Kuala lumpur: Kenanga Investment Bank Bhd has revised its inflation forecast for 2025, reducing it to 1.4 percent from the previous estimate of 1.5 percent, with expectations for 2024 set at 1.8 percent. This adjustment is attributed to the deflationary effects brought about by the Budi95 scheme.



According to BERNAMA News Agency, the investment bank noted that despite the unsubsidised RON95 fuel price being floated in November and rising to RM2.65 per litre, the deflationary impact on the transport sector is anticipated to continue. “The Budi95 scheme remains influential in actual consumption, with households accounting for 78.0 percent of RON95 usage, based on the Finance Ministry’s estimates,” the bank stated in a research note.

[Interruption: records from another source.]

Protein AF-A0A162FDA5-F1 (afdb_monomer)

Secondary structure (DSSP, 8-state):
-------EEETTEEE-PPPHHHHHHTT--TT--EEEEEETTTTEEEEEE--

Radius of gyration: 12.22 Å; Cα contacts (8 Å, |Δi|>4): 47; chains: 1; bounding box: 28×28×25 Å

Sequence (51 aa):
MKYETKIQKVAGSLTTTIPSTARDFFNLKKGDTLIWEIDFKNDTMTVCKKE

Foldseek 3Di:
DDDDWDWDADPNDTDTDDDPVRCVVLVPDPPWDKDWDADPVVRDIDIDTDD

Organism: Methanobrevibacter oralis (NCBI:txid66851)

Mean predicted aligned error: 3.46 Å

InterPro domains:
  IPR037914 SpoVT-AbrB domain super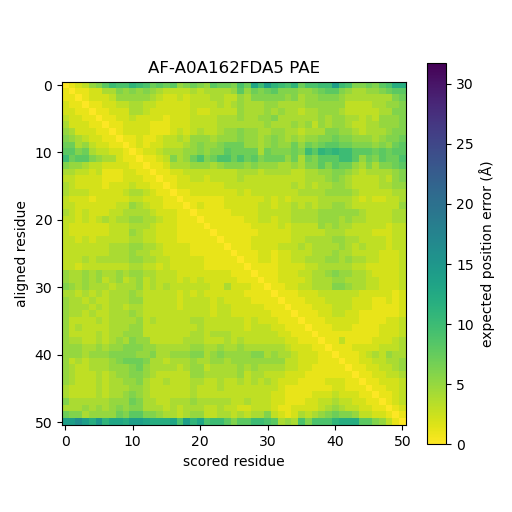family [SSF89447] (3-46)

Structure (mmCIF, N/CA/C/O backbone):
data_AF-A0A162FDA5-F1
#
_entry.id   AF-A0A162FDA5-F1
#
loop_
_atom_site.group_PDB
_atom_site.id
_atom_site.type_symbol
_atom_site.label_atom_id
_atom_site.label_alt_id
_atom_site.label_comp_id
_atom_site.label_asym_id
_atom_site.labe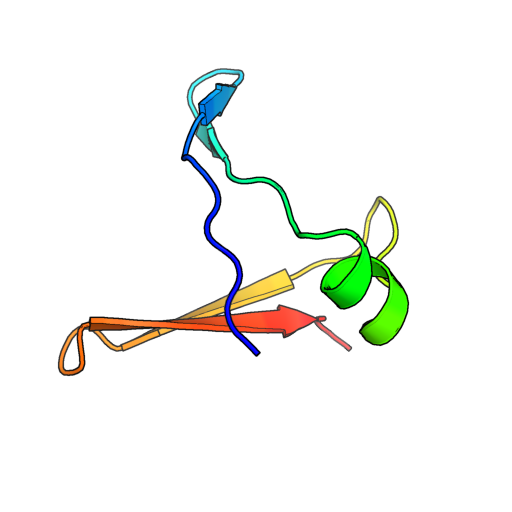l_entity_id
_atom_site.label_seq_id
_atom_site.pdbx_PDB_ins_code
_atom_site.Cartn_x
_atom_site.Cartn_y
_atom_site.Cartn_z
_atom_site.occupancy
_atom_site.B_iso_or_equiv
_atom_site.auth_seq_id
_atom_site.auth_comp_id
_atom_site.auth_asym_id
_atom_site.auth_atom_id
_atom_site.pdbx_PDB_model_num
ATOM 1 N N . MET A 1 1 ? -2.854 -7.982 -10.117 1.00 76.44 1 MET A N 1
ATOM 2 C CA . MET A 1 1 ? -3.984 -7.046 -9.914 1.00 76.44 1 MET A CA 1
ATOM 3 C C . MET A 1 1 ? -3.404 -5.647 -9.743 1.00 76.44 1 MET A C 1
ATOM 5 O O . MET A 1 1 ? -2.379 -5.540 -9.085 1.00 76.44 1 MET A O 1
ATOM 9 N N . LYS A 1 2 ? -3.978 -4.610 -10.365 1.00 84.44 2 LYS A N 1
ATOM 10 C CA . LYS A 1 2 ? -3.495 -3.219 -10.278 1.00 84.44 2 LYS A CA 1
ATOM 11 C C . LYS A 1 2 ? -4.633 -2.321 -9.797 1.00 84.44 2 LYS A C 1
ATOM 13 O O . LYS A 1 2 ? -5.750 -2.468 -10.280 1.00 84.44 2 LYS A O 1
ATOM 18 N N . TYR A 1 3 ? -4.329 -1.409 -8.882 1.00 87.25 3 TYR A N 1
ATOM 19 C CA . TYR A 1 3 ? -5.230 -0.349 -8.438 1.00 87.25 3 TYR A CA 1
ATOM 20 C C . TYR A 1 3 ? -4.517 0.982 -8.611 1.00 87.25 3 TYR A C 1
ATOM 22 O O . TYR A 1 3 ? -3.337 1.091 -8.286 1.00 87.25 3 TYR A O 1
ATOM 30 N N . GLU A 1 4 ? -5.237 1.977 -9.110 1.00 91.62 4 GLU A N 1
ATOM 31 C CA . GLU A 1 4 ? -4.756 3.349 -9.180 1.00 91.62 4 GLU A CA 1
ATOM 32 C C . GLU A 1 4 ? -5.481 4.169 -8.117 1.00 91.62 4 GLU A C 1
ATOM 34 O O . GLU A 1 4 ? -6.705 4.105 -7.987 1.00 91.62 4 GLU A O 1
ATOM 39 N N . THR A 1 5 ? -4.722 4.924 -7.333 1.00 92.75 5 THR A N 1
ATOM 40 C CA . THR A 1 5 ? -5.250 5.826 -6.312 1.00 92.75 5 THR A CA 1
ATOM 41 C C . THR A 1 5 ? -4.584 7.183 -6.467 1.00 92.75 5 THR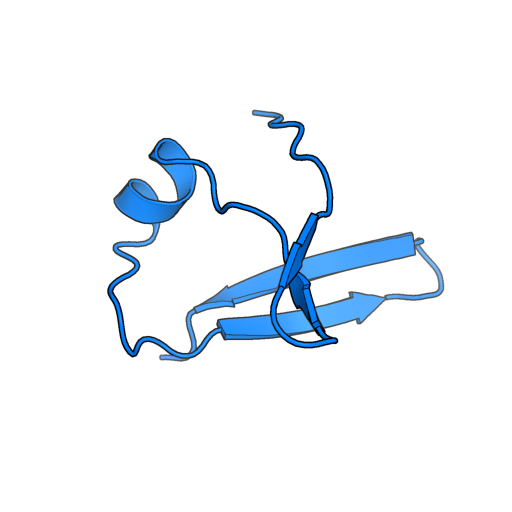 A C 1
ATOM 43 O O . THR A 1 5 ? -3.429 7.286 -6.880 1.00 92.75 5 THR A O 1
ATOM 46 N N . LYS A 1 6 ? -5.327 8.252 -6.178 1.00 94.50 6 LYS A N 1
ATOM 47 C CA . LYS A 1 6 ? -4.810 9.620 -6.270 1.00 94.50 6 LYS A CA 1
ATOM 48 C C . LYS A 1 6 ? -4.324 10.080 -4.906 1.00 94.50 6 LYS A C 1
ATOM 50 O O . LYS A 1 6 ? -5.007 9.879 -3.903 1.00 94.50 6 LYS A O 1
ATOM 55 N N . ILE A 1 7 ? -3.178 10.750 -4.894 1.00 94.94 7 ILE A N 1
ATOM 56 C CA . ILE A 1 7 ? -2.667 11.411 -3.696 1.00 94.94 7 ILE A CA 1
ATOM 57 C C . ILE A 1 7 ? -3.574 12.598 -3.352 1.00 94.94 7 ILE A C 1
ATOM 59 O O . ILE A 1 7 ? -3.972 13.374 -4.221 1.00 94.94 7 ILE A O 1
ATOM 63 N N . GLN A 1 8 ? -3.877 12.743 -2.068 1.00 95.06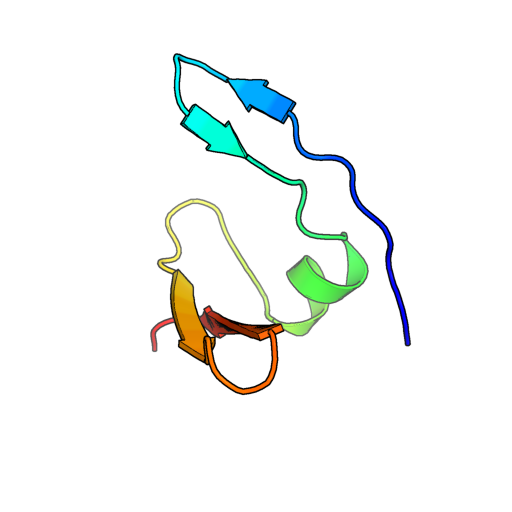 8 GLN A N 1
ATOM 64 C CA . GLN A 1 8 ? -4.640 13.842 -1.491 1.00 95.06 8 GLN A CA 1
ATOM 65 C C . GLN A 1 8 ? -3.834 14.506 -0.375 1.00 95.06 8 GLN A C 1
ATO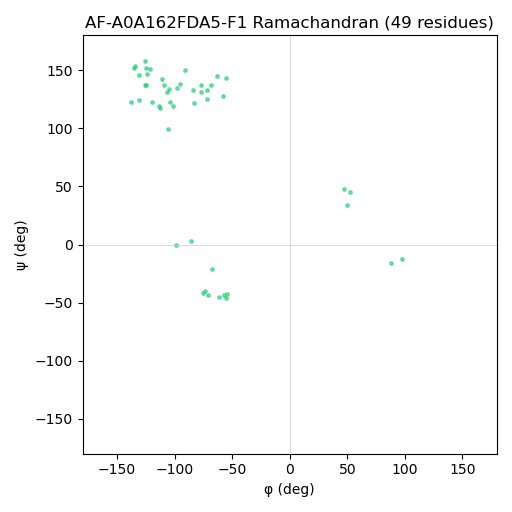M 67 O O . GLN A 1 8 ? -3.023 13.859 0.290 1.00 95.06 8 GLN A O 1
ATOM 72 N N . LYS A 1 9 ? -4.073 15.798 -0.140 1.00 95.12 9 LYS A N 1
ATOM 73 C CA . LYS A 1 9 ? -3.453 16.541 0.962 1.00 95.12 9 LYS A CA 1
ATOM 74 C C . LYS A 1 9 ? -4.446 16.680 2.111 1.00 95.12 9 LYS A C 1
ATOM 76 O O . LYS A 1 9 ? -5.494 17.295 1.941 1.00 95.12 9 LYS A O 1
ATOM 81 N N . VAL A 1 10 ? -4.103 16.142 3.277 1.00 93.00 10 VAL A N 1
ATOM 82 C CA . VAL A 1 10 ? -4.934 16.184 4.488 1.00 93.00 10 VAL A CA 1
ATOM 83 C C . VAL A 1 10 ? -4.072 16.660 5.649 1.00 93.00 10 VAL A C 1
ATOM 85 O O . VAL A 1 10 ? -3.021 16.086 5.908 1.00 93.00 10 VAL A O 1
ATOM 88 N N . ALA A 1 11 ? -4.497 17.731 6.327 1.00 90.94 11 ALA A N 1
ATOM 89 C CA . ALA A 1 11 ? -3.794 18.307 7.482 1.00 90.94 11 ALA A CA 1
ATOM 90 C C . ALA A 1 11 ? -2.282 18.557 7.254 1.00 90.94 11 ALA A C 1
ATOM 92 O O . ALA A 1 11 ? -1.470 18.410 8.158 1.00 90.94 11 ALA A O 1
ATOM 93 N N . GLY A 1 12 ? -1.896 18.924 6.026 1.00 92.06 12 GLY A N 1
ATOM 94 C CA . GLY A 1 12 ? -0.498 19.166 5.652 1.00 92.06 12 GLY A CA 1
ATOM 95 C C . GLY A 1 12 ? 0.268 17.928 5.172 1.00 92.06 12 GLY A C 1
ATOM 96 O O . GLY A 1 12 ? 1.278 18.092 4.492 1.00 92.06 12 GLY A O 1
ATOM 97 N N . SER A 1 13 ? -0.238 16.719 5.419 1.00 91.12 13 SER A N 1
ATOM 98 C CA . SER A 1 13 ? 0.353 15.459 4.959 1.00 91.12 13 SER A CA 1
ATOM 99 C C . SER A 1 13 ? -0.193 15.027 3.598 1.00 91.12 13 SER A C 1
ATOM 101 O O . SER A 1 13 ? -1.347 15.298 3.257 1.00 91.12 13 SER A O 1
ATOM 103 N N . LEU A 1 14 ? 0.634 14.323 2.822 1.00 93.06 14 LEU A N 1
ATOM 104 C CA . LEU A 1 14 ? 0.182 13.592 1.641 1.00 93.06 14 LEU A CA 1
ATOM 105 C C . LEU A 1 14 ? -0.336 12.222 2.072 1.00 93.06 14 LEU A C 1
ATOM 107 O O . LEU A 1 14 ? 0.299 11.521 2.854 1.00 93.06 14 LEU A O 1
ATOM 111 N N . THR A 1 15 ? -1.504 11.859 1.566 1.00 93.25 15 THR A N 1
ATOM 112 C CA . THR A 1 15 ? -2.195 10.613 1.893 1.00 93.25 15 THR A CA 1
ATOM 113 C C . THR A 1 15 ? -2.727 9.985 0.615 1.00 93.25 15 THR A C 1
ATOM 115 O O . THR A 1 15 ? -3.015 10.684 -0.356 1.00 93.25 15 THR A O 1
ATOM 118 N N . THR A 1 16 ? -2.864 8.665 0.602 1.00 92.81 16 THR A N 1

The October consumer price index (CPI) indicated that a larger proportion of purchases were made at subsidised prices.



Kenanga Investment Bank also suggested that the potential for softer global oil prices in the upcoming months might further reduce transport inflation. However, the bank remains vigilant about possible second-round effects, such as increased operating costs for firms not covered by the Subsidised Petrol Control Scheme and the broader implications of a higher Sales and Services Tax rate.

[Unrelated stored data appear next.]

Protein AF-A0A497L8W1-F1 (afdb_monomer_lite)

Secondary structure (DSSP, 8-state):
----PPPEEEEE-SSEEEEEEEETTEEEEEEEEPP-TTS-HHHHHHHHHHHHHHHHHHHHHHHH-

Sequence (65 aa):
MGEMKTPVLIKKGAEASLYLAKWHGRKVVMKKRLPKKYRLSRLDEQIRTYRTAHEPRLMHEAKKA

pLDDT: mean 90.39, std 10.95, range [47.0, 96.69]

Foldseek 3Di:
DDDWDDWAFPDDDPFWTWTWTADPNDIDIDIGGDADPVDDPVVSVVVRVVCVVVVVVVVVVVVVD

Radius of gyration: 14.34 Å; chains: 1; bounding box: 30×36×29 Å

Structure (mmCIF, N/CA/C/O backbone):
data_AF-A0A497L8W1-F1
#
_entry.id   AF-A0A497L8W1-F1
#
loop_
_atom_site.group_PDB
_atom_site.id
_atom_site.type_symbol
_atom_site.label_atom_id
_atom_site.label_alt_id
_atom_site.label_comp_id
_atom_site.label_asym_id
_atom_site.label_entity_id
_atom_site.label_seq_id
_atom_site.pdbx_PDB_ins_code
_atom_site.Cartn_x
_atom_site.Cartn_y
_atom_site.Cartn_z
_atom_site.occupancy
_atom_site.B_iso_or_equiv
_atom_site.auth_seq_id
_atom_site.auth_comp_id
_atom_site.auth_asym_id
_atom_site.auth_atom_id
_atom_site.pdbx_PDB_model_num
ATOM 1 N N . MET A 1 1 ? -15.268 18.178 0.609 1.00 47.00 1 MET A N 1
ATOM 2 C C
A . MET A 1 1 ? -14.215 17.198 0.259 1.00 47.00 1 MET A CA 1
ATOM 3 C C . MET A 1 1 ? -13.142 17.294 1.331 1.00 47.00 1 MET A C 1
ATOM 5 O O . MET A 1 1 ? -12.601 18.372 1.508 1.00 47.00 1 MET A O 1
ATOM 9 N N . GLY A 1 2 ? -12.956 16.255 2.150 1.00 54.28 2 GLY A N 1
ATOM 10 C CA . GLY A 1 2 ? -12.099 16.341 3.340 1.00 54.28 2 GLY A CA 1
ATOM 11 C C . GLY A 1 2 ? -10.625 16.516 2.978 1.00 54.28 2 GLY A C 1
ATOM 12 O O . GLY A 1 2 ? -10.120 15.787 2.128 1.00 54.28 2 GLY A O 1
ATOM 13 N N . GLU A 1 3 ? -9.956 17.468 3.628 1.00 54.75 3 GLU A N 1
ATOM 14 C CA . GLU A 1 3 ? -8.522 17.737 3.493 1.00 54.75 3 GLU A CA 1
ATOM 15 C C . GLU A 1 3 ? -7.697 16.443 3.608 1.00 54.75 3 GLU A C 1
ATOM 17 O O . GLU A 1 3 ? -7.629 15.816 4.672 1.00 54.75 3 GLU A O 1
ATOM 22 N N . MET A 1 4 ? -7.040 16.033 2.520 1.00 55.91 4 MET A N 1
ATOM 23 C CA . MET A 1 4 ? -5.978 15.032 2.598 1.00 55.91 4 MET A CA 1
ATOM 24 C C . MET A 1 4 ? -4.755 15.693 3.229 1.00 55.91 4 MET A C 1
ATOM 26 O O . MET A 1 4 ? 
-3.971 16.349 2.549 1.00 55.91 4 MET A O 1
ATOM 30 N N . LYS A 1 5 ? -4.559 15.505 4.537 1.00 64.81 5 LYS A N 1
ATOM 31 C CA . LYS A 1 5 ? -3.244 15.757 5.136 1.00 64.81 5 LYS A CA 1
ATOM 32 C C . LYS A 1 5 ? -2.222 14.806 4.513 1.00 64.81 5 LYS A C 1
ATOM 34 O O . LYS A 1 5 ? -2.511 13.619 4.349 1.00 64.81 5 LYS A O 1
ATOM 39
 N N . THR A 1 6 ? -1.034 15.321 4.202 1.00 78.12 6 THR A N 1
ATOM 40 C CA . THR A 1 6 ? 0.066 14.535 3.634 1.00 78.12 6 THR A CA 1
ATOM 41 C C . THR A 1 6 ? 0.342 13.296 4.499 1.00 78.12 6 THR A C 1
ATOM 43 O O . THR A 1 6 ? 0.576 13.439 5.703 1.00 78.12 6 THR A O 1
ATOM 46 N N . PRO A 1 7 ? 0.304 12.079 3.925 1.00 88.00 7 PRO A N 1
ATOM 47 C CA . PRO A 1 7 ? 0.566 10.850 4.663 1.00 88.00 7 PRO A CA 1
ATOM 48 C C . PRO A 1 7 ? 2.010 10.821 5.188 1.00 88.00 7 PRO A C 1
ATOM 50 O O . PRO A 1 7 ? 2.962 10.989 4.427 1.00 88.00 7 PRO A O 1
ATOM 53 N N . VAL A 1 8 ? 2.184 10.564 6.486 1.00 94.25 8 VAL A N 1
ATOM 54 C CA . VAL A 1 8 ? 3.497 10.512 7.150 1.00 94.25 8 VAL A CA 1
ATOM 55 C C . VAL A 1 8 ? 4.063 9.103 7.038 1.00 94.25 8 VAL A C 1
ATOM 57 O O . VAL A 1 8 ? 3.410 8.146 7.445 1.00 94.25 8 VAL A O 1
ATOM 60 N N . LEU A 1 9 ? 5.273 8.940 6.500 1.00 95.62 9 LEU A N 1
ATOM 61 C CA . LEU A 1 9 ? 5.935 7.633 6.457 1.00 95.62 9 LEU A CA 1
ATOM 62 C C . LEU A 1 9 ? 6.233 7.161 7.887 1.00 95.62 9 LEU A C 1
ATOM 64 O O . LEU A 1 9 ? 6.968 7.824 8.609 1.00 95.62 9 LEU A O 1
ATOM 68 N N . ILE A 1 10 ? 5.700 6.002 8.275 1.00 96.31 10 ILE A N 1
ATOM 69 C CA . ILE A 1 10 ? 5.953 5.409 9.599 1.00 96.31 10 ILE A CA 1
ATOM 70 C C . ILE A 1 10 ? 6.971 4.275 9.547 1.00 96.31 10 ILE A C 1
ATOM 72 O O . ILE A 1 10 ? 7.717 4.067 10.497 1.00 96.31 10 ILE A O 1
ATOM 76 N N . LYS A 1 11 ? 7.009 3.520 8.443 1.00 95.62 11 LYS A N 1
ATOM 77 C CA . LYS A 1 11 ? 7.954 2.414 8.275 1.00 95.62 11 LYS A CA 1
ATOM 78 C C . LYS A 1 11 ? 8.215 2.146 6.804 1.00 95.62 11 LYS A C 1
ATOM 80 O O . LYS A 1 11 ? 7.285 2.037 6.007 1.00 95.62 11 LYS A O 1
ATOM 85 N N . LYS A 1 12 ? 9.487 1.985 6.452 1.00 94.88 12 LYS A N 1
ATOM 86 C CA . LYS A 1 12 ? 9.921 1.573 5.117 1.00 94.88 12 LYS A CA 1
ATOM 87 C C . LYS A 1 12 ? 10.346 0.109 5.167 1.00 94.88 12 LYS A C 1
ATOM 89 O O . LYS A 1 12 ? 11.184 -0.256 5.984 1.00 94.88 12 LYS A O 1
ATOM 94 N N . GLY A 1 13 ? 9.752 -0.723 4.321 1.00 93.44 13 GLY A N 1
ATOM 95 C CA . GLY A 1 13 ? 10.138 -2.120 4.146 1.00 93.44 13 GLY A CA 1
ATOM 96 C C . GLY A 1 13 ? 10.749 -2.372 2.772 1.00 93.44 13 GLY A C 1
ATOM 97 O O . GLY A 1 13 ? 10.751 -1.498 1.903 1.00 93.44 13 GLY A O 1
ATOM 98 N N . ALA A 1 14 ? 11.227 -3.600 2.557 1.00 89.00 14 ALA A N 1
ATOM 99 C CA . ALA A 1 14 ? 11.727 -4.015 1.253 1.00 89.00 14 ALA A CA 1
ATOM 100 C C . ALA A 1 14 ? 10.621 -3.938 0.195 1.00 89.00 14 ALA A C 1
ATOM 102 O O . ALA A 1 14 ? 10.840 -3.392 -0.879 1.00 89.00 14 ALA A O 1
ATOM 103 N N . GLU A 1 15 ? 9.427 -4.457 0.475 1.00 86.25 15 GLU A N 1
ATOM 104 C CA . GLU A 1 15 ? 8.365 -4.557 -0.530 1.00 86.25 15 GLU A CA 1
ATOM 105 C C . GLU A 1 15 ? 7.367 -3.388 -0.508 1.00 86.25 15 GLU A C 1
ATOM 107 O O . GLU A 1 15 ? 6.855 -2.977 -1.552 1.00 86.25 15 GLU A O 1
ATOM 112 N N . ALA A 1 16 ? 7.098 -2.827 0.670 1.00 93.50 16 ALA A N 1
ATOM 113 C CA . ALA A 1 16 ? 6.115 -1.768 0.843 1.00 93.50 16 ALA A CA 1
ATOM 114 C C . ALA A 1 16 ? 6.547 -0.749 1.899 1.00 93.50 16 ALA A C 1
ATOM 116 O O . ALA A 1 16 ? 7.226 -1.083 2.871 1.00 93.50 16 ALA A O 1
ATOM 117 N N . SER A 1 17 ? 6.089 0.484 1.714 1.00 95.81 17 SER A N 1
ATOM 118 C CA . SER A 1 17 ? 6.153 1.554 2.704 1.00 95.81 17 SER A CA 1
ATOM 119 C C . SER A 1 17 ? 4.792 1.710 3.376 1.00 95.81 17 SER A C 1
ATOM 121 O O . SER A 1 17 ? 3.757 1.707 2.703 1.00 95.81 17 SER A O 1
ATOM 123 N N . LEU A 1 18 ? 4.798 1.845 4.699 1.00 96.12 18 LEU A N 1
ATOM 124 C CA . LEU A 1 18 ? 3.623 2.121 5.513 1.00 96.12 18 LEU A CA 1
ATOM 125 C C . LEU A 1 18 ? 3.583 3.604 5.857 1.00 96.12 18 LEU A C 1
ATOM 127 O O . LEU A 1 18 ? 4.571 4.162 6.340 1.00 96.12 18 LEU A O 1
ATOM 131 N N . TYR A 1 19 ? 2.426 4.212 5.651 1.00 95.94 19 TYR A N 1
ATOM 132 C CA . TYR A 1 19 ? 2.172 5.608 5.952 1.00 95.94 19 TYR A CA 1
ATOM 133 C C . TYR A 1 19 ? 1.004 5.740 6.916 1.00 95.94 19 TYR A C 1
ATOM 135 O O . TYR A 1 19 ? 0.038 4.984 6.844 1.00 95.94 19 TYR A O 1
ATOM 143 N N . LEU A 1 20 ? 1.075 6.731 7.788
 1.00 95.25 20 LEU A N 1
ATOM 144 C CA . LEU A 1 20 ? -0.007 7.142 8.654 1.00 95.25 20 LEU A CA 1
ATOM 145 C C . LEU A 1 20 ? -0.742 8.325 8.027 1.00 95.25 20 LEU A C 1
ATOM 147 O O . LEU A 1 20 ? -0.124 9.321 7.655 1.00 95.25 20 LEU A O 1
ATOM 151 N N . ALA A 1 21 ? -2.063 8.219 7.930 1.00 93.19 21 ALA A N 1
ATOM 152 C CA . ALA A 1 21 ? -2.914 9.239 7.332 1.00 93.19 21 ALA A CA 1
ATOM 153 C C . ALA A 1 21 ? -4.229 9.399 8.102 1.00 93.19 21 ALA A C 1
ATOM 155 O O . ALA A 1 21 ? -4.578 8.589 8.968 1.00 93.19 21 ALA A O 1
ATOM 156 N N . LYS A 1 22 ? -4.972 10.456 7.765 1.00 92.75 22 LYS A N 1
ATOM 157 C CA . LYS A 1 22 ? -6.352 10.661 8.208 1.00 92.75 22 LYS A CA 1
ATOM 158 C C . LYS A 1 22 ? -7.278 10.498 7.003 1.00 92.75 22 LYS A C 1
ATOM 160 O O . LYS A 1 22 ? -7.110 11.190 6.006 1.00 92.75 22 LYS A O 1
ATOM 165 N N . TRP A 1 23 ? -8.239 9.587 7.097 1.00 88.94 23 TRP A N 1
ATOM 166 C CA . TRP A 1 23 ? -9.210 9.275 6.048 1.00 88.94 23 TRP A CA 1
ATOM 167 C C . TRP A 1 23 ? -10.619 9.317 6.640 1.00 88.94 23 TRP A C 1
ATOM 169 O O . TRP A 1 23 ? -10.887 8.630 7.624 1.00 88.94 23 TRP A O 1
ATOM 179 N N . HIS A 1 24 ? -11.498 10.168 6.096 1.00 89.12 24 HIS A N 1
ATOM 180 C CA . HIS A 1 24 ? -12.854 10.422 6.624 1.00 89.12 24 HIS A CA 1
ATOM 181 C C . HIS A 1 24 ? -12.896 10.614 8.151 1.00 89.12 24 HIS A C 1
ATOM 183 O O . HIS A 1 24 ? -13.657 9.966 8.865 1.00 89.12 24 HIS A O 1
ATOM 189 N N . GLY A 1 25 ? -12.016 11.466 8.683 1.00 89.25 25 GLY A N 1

In terms of policy outlook, Kenanga emphasized that inflation remains stable, with growth momentum improving and domestic demand continuing to drive the economy. The bank believes that the current overnight policy rate of 2.75 percent strikes the right balance, given the recovery in exports and the strengthening of investment sentiment. As long as household spending and investment plans remain steady, there is minimal reason for Bank Negara Malaysia to alter its approach, barring any unexpected changes in US trade policy.



Looking ahead to 2026, RHB Investment Bank Bhd forecasts an inflation rate of 1.8 percent for the following year, aligning with the upper bound of the projected official range of 1.3 percent to 2.0 percent. This prediction reflects an optimistic outlook on domestic demand, bolstered by consistent investment activity, robust consumption, and expansionary fiscal policies.



RHB also highlighted that despite the slight increase, inflation is expected to stay manageable, below the long-term average of 2.0 percent, thanks to orderly policy implementation and the absence of excessive demand pressures. Additionally, softer global commodity prices are likely to help maintain moderate domestic cost conditions. The bank concluded that the impact of announced and forthcoming policy reforms on inflation is expected to be limited, supporting a stable monetary policy stance in the coming year.



Earlier today, the Statistics Department of Malaysia (DOSM) reported that inflation in October 2025 eased to 1.3 percent, down from 1.5 percent in September 2025.